→ WORK TASK
Starting at the line with "ATOM 69 N N" and going on through the line with "ATOM 90 O O", reproduce each line in the records below exactly and nothing more.

** INPUT DATA follows **

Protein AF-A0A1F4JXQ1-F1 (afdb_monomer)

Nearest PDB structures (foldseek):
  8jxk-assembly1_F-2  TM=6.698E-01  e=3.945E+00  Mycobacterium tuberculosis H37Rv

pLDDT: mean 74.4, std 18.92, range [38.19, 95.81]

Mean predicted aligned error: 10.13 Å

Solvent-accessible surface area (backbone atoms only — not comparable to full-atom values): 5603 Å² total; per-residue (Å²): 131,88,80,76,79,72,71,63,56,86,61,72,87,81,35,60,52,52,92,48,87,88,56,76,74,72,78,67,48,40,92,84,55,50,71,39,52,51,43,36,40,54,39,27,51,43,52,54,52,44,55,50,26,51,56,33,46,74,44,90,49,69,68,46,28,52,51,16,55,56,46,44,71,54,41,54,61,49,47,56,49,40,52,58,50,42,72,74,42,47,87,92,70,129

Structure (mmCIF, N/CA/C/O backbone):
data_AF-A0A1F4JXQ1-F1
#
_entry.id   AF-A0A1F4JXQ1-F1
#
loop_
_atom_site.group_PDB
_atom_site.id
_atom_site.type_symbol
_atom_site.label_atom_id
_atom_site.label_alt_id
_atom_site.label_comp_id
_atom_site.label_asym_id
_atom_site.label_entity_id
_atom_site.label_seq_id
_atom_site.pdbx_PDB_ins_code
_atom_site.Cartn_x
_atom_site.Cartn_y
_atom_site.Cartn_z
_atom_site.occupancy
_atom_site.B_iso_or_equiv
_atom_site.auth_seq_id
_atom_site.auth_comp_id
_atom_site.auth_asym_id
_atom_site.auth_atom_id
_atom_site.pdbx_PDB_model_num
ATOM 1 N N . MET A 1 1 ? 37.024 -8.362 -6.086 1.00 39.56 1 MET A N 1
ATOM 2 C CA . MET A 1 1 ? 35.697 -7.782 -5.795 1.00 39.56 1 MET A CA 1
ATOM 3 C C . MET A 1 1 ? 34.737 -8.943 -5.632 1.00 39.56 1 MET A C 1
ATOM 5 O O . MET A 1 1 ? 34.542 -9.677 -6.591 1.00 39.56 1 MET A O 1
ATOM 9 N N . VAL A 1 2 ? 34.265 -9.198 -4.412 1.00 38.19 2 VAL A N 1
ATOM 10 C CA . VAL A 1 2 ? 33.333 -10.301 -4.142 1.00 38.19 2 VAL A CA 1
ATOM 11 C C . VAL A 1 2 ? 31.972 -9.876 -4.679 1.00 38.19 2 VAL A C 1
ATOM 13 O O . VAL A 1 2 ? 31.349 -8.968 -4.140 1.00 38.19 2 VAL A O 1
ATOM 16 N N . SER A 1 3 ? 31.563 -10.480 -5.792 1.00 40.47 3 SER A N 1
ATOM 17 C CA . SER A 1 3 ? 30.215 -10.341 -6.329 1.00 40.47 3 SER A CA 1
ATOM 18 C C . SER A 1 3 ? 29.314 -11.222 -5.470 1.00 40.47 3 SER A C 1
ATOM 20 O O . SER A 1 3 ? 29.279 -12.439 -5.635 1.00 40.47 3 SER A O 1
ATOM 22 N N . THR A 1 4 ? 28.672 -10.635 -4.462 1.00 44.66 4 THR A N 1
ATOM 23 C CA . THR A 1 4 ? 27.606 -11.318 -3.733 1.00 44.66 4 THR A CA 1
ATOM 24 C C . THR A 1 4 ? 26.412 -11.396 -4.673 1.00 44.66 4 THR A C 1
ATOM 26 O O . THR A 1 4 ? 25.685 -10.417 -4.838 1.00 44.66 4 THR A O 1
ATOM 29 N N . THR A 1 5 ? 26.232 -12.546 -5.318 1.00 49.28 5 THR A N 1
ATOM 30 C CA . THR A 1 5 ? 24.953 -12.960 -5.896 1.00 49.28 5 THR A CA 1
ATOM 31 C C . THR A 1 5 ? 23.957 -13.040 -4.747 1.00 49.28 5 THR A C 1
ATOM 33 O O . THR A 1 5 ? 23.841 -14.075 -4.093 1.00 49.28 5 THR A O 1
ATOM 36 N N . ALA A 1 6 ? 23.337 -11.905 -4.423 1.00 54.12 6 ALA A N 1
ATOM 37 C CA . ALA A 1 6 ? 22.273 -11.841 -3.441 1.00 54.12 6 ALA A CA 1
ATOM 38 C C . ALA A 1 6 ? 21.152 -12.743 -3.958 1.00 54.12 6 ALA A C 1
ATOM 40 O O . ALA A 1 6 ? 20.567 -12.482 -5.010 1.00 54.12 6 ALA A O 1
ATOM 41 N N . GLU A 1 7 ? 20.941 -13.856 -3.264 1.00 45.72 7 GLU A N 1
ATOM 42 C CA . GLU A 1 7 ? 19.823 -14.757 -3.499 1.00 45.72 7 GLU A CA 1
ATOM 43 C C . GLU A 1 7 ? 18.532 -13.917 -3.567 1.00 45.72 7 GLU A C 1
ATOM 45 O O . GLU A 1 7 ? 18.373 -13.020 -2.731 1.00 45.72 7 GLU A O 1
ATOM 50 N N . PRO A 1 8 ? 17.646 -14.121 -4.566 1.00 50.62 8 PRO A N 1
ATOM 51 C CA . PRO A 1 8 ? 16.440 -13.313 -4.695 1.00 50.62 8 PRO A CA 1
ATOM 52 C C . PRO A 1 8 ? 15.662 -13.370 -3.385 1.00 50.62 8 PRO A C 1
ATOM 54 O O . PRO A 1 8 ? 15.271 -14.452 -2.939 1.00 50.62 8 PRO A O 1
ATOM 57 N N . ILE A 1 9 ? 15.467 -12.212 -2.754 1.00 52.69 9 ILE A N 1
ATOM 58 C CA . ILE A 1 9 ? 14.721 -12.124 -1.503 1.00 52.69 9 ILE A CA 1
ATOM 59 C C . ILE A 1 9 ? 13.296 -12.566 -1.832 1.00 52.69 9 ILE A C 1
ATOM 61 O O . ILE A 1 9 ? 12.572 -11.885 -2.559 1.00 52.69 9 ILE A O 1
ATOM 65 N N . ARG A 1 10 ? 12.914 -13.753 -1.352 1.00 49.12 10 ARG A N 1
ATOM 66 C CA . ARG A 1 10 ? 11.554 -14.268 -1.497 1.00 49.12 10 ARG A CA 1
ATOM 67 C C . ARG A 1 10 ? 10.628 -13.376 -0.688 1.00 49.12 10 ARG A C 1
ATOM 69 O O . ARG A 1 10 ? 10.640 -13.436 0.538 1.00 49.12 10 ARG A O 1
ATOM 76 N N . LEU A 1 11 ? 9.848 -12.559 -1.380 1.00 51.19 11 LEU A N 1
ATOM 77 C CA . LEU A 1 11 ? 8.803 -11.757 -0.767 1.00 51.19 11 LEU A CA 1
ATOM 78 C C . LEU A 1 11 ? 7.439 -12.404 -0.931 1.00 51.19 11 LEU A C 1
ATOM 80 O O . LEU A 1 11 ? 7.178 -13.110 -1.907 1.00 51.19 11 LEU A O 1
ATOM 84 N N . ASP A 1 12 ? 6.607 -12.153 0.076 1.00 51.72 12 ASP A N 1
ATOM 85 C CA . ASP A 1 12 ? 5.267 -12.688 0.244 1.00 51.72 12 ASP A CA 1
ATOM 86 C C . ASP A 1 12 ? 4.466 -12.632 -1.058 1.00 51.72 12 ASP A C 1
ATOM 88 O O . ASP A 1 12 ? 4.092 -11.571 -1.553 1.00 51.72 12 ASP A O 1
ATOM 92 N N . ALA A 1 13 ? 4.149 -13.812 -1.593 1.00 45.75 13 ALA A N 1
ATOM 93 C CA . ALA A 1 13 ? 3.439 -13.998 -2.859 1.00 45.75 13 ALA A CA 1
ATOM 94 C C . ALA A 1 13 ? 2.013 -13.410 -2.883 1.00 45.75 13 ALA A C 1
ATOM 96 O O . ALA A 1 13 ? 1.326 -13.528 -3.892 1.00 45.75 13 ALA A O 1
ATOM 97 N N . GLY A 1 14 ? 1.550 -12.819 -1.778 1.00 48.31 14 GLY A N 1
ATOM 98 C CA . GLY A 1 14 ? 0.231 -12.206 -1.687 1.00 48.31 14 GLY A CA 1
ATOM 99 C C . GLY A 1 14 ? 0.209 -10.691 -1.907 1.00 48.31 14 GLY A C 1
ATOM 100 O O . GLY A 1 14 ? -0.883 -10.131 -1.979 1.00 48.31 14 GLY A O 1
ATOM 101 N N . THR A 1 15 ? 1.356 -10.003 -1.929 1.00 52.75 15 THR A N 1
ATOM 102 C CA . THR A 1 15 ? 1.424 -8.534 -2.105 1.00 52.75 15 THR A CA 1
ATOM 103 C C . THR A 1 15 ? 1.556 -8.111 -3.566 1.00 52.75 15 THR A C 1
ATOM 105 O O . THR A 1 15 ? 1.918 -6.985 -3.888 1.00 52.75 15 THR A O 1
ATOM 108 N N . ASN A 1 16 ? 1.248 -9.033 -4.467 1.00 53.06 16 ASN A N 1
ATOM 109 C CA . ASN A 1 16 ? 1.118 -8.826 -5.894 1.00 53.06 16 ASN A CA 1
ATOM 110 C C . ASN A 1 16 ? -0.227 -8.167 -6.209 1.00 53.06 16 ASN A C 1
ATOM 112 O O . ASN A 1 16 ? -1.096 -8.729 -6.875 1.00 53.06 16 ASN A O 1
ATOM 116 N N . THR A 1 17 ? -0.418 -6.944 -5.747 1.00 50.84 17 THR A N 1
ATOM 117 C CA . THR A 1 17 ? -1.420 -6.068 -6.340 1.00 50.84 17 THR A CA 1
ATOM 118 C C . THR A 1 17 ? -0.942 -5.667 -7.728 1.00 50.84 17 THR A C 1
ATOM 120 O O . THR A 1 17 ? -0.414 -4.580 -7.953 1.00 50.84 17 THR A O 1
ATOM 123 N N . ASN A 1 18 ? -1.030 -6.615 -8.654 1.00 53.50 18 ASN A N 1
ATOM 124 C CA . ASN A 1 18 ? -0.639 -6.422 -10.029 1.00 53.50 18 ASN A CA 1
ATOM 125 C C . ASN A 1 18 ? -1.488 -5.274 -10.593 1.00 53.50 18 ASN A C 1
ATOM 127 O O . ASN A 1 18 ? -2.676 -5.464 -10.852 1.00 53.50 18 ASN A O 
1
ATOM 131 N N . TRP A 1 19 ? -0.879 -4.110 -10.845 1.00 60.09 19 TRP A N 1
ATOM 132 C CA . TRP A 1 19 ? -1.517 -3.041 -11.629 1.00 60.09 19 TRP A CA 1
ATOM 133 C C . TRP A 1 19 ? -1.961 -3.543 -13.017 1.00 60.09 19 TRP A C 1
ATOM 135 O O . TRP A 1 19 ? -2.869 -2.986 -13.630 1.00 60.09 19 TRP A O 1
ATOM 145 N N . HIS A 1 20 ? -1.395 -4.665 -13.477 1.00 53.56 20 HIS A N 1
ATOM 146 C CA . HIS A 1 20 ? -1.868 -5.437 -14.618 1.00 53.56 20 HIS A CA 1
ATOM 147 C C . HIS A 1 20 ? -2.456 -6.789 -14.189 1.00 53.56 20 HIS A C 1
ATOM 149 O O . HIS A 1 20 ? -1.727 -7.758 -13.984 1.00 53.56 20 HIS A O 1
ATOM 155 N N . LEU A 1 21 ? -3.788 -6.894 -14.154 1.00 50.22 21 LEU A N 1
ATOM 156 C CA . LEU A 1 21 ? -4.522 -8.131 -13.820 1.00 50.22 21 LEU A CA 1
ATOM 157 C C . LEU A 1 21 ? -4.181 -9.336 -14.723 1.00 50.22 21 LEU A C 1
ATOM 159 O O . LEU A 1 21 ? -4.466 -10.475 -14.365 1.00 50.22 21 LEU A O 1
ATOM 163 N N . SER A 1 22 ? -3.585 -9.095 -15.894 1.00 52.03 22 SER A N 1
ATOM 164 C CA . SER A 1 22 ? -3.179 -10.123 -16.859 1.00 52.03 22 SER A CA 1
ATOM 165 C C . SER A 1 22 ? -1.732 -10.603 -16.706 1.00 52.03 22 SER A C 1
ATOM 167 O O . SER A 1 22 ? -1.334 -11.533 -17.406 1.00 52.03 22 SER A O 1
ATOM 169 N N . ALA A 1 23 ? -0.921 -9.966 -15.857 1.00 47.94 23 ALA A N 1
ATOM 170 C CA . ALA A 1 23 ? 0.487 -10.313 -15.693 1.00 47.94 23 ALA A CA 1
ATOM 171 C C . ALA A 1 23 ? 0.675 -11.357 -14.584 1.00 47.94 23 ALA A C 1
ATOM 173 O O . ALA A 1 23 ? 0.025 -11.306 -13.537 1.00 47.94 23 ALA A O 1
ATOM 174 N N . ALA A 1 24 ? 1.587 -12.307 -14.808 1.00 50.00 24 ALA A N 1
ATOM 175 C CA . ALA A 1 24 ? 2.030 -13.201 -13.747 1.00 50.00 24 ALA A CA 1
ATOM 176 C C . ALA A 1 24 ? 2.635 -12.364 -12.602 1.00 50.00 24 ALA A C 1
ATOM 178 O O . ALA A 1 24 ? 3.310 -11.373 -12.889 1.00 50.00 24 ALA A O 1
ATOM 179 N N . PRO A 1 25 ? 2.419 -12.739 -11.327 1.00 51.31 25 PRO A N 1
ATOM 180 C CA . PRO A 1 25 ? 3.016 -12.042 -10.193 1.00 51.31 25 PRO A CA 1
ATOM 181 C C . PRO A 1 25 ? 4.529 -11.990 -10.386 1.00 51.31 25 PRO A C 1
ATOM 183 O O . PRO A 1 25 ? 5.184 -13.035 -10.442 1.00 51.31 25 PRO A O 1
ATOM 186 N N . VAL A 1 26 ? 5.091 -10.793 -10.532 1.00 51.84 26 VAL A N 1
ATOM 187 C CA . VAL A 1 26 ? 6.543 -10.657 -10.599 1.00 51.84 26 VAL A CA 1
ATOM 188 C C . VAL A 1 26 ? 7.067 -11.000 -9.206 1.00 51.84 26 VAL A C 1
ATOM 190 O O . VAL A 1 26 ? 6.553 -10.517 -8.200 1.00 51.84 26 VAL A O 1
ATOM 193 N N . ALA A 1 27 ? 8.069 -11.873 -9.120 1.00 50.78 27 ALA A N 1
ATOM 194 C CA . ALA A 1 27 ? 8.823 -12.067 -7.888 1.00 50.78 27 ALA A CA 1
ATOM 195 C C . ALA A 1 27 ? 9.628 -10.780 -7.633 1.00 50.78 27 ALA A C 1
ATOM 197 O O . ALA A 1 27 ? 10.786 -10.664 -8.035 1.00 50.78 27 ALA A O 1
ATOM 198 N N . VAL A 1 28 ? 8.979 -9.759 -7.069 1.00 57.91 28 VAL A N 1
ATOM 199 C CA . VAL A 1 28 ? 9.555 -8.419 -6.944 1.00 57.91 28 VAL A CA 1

** End of INPUT DATA **
** INPUT DATA follows **

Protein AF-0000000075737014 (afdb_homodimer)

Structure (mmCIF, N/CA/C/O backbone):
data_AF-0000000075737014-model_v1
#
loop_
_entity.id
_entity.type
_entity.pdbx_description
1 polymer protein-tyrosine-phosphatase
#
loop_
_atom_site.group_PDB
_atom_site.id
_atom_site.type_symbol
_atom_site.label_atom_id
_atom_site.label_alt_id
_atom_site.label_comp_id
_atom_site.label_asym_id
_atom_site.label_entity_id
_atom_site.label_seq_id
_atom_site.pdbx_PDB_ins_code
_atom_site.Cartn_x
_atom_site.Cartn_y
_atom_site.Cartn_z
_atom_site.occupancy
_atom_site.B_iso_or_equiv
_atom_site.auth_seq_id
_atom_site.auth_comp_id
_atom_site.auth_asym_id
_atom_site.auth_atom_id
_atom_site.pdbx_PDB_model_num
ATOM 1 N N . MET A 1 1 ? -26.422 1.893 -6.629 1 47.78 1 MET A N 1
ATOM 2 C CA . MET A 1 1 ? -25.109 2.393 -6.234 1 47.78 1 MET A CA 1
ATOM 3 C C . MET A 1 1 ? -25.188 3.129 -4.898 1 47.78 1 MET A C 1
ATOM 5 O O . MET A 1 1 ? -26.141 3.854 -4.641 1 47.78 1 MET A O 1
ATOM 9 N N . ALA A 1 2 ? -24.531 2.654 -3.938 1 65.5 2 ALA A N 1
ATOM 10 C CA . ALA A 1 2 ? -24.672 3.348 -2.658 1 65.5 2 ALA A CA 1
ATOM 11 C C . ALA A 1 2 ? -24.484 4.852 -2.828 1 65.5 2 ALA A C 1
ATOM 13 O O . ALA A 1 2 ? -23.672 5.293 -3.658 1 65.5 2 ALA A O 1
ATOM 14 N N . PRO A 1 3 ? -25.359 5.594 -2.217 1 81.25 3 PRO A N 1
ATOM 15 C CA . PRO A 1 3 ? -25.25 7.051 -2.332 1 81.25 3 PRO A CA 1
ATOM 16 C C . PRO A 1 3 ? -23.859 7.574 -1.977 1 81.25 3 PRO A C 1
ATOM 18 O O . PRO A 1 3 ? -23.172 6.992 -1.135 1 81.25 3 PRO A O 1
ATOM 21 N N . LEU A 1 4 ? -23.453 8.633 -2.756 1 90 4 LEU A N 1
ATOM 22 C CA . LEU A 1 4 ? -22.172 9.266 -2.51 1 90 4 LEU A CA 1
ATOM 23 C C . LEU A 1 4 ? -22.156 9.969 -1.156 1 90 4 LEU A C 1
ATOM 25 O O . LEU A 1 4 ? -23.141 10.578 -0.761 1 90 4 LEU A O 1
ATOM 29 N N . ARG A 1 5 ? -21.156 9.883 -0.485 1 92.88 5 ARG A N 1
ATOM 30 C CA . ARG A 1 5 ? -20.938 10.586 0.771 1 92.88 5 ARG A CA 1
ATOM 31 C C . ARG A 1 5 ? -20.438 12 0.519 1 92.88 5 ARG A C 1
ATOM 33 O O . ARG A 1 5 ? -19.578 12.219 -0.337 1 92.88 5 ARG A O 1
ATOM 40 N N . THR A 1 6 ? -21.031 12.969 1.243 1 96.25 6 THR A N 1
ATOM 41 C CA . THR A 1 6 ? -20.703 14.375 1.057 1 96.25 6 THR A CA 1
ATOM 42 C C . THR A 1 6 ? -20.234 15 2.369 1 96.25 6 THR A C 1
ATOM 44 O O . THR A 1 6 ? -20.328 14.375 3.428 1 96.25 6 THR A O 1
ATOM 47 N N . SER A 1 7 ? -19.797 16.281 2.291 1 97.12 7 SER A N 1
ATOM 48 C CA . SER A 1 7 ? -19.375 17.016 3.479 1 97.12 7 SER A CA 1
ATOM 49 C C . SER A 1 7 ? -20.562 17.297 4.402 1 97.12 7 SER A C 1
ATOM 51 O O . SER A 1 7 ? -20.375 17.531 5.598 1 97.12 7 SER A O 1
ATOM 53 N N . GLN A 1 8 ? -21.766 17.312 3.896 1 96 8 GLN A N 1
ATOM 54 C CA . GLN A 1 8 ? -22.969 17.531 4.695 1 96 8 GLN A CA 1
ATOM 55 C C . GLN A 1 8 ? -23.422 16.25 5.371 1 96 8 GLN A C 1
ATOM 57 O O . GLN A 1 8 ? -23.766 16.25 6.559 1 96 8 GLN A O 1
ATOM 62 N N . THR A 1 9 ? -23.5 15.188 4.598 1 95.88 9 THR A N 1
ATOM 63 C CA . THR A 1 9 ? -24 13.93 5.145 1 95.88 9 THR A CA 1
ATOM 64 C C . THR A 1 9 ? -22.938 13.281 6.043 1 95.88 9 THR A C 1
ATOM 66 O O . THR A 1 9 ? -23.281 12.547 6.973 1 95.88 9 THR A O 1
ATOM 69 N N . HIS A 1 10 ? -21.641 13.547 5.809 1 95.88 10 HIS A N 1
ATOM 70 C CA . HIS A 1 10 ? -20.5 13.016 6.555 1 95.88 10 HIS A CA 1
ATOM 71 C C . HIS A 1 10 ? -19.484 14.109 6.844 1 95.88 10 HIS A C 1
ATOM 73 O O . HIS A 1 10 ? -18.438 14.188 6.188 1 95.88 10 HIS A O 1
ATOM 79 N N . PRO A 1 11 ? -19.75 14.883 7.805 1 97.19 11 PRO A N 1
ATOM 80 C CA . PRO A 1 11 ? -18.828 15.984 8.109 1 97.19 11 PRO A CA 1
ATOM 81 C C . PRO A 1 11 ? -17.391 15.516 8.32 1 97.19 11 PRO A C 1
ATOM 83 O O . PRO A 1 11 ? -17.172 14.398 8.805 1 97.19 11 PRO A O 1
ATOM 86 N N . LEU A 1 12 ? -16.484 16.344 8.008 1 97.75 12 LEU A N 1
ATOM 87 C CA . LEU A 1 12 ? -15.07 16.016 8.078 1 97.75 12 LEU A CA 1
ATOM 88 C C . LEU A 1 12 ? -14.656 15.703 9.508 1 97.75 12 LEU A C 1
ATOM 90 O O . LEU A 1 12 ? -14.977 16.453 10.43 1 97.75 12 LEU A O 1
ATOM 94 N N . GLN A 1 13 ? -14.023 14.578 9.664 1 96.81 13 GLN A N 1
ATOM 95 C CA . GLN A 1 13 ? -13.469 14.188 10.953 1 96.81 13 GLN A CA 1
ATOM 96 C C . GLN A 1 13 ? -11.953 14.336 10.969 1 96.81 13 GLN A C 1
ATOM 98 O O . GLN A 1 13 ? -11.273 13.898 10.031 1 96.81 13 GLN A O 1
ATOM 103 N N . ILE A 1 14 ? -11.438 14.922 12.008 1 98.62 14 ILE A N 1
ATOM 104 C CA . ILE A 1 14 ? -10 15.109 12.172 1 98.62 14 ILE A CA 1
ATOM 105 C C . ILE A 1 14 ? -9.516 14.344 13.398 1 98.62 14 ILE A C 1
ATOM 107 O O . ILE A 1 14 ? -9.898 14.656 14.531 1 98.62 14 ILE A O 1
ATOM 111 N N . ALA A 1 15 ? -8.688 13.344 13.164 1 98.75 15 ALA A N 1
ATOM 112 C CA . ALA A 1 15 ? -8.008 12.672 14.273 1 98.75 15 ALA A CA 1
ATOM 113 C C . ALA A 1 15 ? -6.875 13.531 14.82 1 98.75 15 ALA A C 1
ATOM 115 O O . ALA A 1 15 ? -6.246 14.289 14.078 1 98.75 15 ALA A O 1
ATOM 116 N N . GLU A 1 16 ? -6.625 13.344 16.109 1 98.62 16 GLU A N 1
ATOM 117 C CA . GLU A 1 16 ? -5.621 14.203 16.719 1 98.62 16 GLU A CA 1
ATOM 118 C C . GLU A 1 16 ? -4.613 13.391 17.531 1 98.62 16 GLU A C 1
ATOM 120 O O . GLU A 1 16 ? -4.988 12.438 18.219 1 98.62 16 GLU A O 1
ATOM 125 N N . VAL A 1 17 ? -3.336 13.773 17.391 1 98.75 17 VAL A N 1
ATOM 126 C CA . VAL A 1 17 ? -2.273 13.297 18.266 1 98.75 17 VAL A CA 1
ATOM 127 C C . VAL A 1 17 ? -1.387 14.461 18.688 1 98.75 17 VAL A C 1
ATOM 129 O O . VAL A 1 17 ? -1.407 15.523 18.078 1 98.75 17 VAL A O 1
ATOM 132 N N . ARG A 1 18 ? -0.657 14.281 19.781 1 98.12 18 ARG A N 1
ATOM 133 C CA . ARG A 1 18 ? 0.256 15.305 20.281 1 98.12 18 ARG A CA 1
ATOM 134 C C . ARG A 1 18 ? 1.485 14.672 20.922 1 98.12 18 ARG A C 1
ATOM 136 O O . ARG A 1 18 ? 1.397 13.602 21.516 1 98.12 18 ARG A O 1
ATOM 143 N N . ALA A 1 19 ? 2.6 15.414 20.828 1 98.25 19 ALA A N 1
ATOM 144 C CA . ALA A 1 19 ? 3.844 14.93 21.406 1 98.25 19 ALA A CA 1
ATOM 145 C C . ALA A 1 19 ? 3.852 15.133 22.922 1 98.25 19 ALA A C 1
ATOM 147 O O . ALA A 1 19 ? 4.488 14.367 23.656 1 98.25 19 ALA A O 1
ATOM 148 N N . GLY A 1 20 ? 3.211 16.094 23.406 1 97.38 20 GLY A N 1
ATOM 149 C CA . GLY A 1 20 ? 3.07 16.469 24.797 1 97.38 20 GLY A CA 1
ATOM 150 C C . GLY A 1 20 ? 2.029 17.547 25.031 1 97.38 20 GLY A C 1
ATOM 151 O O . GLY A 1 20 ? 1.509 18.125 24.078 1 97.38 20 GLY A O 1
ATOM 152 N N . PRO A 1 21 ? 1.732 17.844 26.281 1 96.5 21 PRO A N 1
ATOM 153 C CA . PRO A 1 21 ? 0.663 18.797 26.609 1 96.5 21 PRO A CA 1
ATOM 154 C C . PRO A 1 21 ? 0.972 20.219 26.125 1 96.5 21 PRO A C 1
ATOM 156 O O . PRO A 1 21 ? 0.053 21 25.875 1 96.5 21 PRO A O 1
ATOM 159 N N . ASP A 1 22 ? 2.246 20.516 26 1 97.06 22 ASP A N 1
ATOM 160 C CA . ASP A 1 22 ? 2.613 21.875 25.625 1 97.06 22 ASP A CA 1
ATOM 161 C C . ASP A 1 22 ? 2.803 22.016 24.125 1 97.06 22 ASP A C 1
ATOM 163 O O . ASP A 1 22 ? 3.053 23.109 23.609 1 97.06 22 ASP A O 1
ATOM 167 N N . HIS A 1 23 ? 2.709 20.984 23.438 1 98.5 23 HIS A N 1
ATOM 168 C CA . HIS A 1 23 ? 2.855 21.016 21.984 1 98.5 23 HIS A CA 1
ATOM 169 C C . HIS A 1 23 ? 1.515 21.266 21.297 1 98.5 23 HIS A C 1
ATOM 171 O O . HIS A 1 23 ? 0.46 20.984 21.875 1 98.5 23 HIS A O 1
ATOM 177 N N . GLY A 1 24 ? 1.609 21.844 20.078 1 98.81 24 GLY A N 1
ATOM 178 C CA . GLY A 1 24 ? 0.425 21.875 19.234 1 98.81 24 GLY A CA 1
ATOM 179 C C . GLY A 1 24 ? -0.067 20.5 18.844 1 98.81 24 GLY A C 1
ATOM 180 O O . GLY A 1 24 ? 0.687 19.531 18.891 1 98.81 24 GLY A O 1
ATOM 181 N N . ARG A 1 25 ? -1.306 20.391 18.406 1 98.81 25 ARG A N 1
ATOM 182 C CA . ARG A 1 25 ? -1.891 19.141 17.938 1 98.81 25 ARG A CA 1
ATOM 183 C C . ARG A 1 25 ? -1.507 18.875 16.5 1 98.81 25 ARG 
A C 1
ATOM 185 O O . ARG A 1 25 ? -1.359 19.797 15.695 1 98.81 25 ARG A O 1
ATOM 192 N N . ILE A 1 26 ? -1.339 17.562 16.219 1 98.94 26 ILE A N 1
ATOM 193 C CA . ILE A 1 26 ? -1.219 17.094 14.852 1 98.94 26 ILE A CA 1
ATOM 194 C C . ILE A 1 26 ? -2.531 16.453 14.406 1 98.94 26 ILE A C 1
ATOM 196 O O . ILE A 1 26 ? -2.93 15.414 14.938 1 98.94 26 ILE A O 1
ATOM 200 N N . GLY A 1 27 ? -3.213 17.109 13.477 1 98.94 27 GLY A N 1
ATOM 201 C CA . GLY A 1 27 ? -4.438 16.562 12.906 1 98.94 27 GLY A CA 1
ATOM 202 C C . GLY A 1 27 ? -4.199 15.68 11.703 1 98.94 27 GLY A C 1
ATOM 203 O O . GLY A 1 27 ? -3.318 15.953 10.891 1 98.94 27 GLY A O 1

** End of INPUT DATA **

→ RESULT
ATOM 69 N N . HIS A 1 10 ? -21.641 13.547 5.809 1 95.88 10 HIS A N 1
ATOM 70 C CA . HIS A 1 10 ? -20.5 13.016 6.555 1 95.88 10 HIS A CA 1
ATOM 71 C C . HIS A 1 10 ? -19.484 14.109 6.844 1 95.88 10 HIS A C 1
ATOM 73 O O . HIS A 1 10 ? -18.438 14.188 6.188 1 95.88 10 HIS A O 1
ATOM 79 N N . PRO A 1 11 ? -19.75 14.883 7.805 1 97.19 11 PRO A N 1
ATOM 80 C CA . PRO A 1 11 ? -18.828 15.984 8.109 1 97.19 11 PRO A CA 1
ATOM 81 C C . PRO A 1 11 ? -17.391 15.516 8.32 1 97.19 11 PRO A C 1
ATOM 83 O O . PRO A 1 11 ? -17.172 14.398 8.805 1 97.19 11 PRO A O 1
ATOM 86 N N . LEU A 1 12 ? -16.484 16.344 8.008 1 97.75 12 LEU A N 1
ATOM 87 C CA . LEU A 1 12 ? -15.07 16.016 8.078 1 97.75 12 LEU A CA 1
ATOM 88 C C . LEU A 1 12 ? -14.656 15.703 9.508 1 97.75 12 LEU A C 1
ATOM 90 O O . LEU A 1 12 ? -14.977 16.453 10.43 1 97.75 12 LEU A O 1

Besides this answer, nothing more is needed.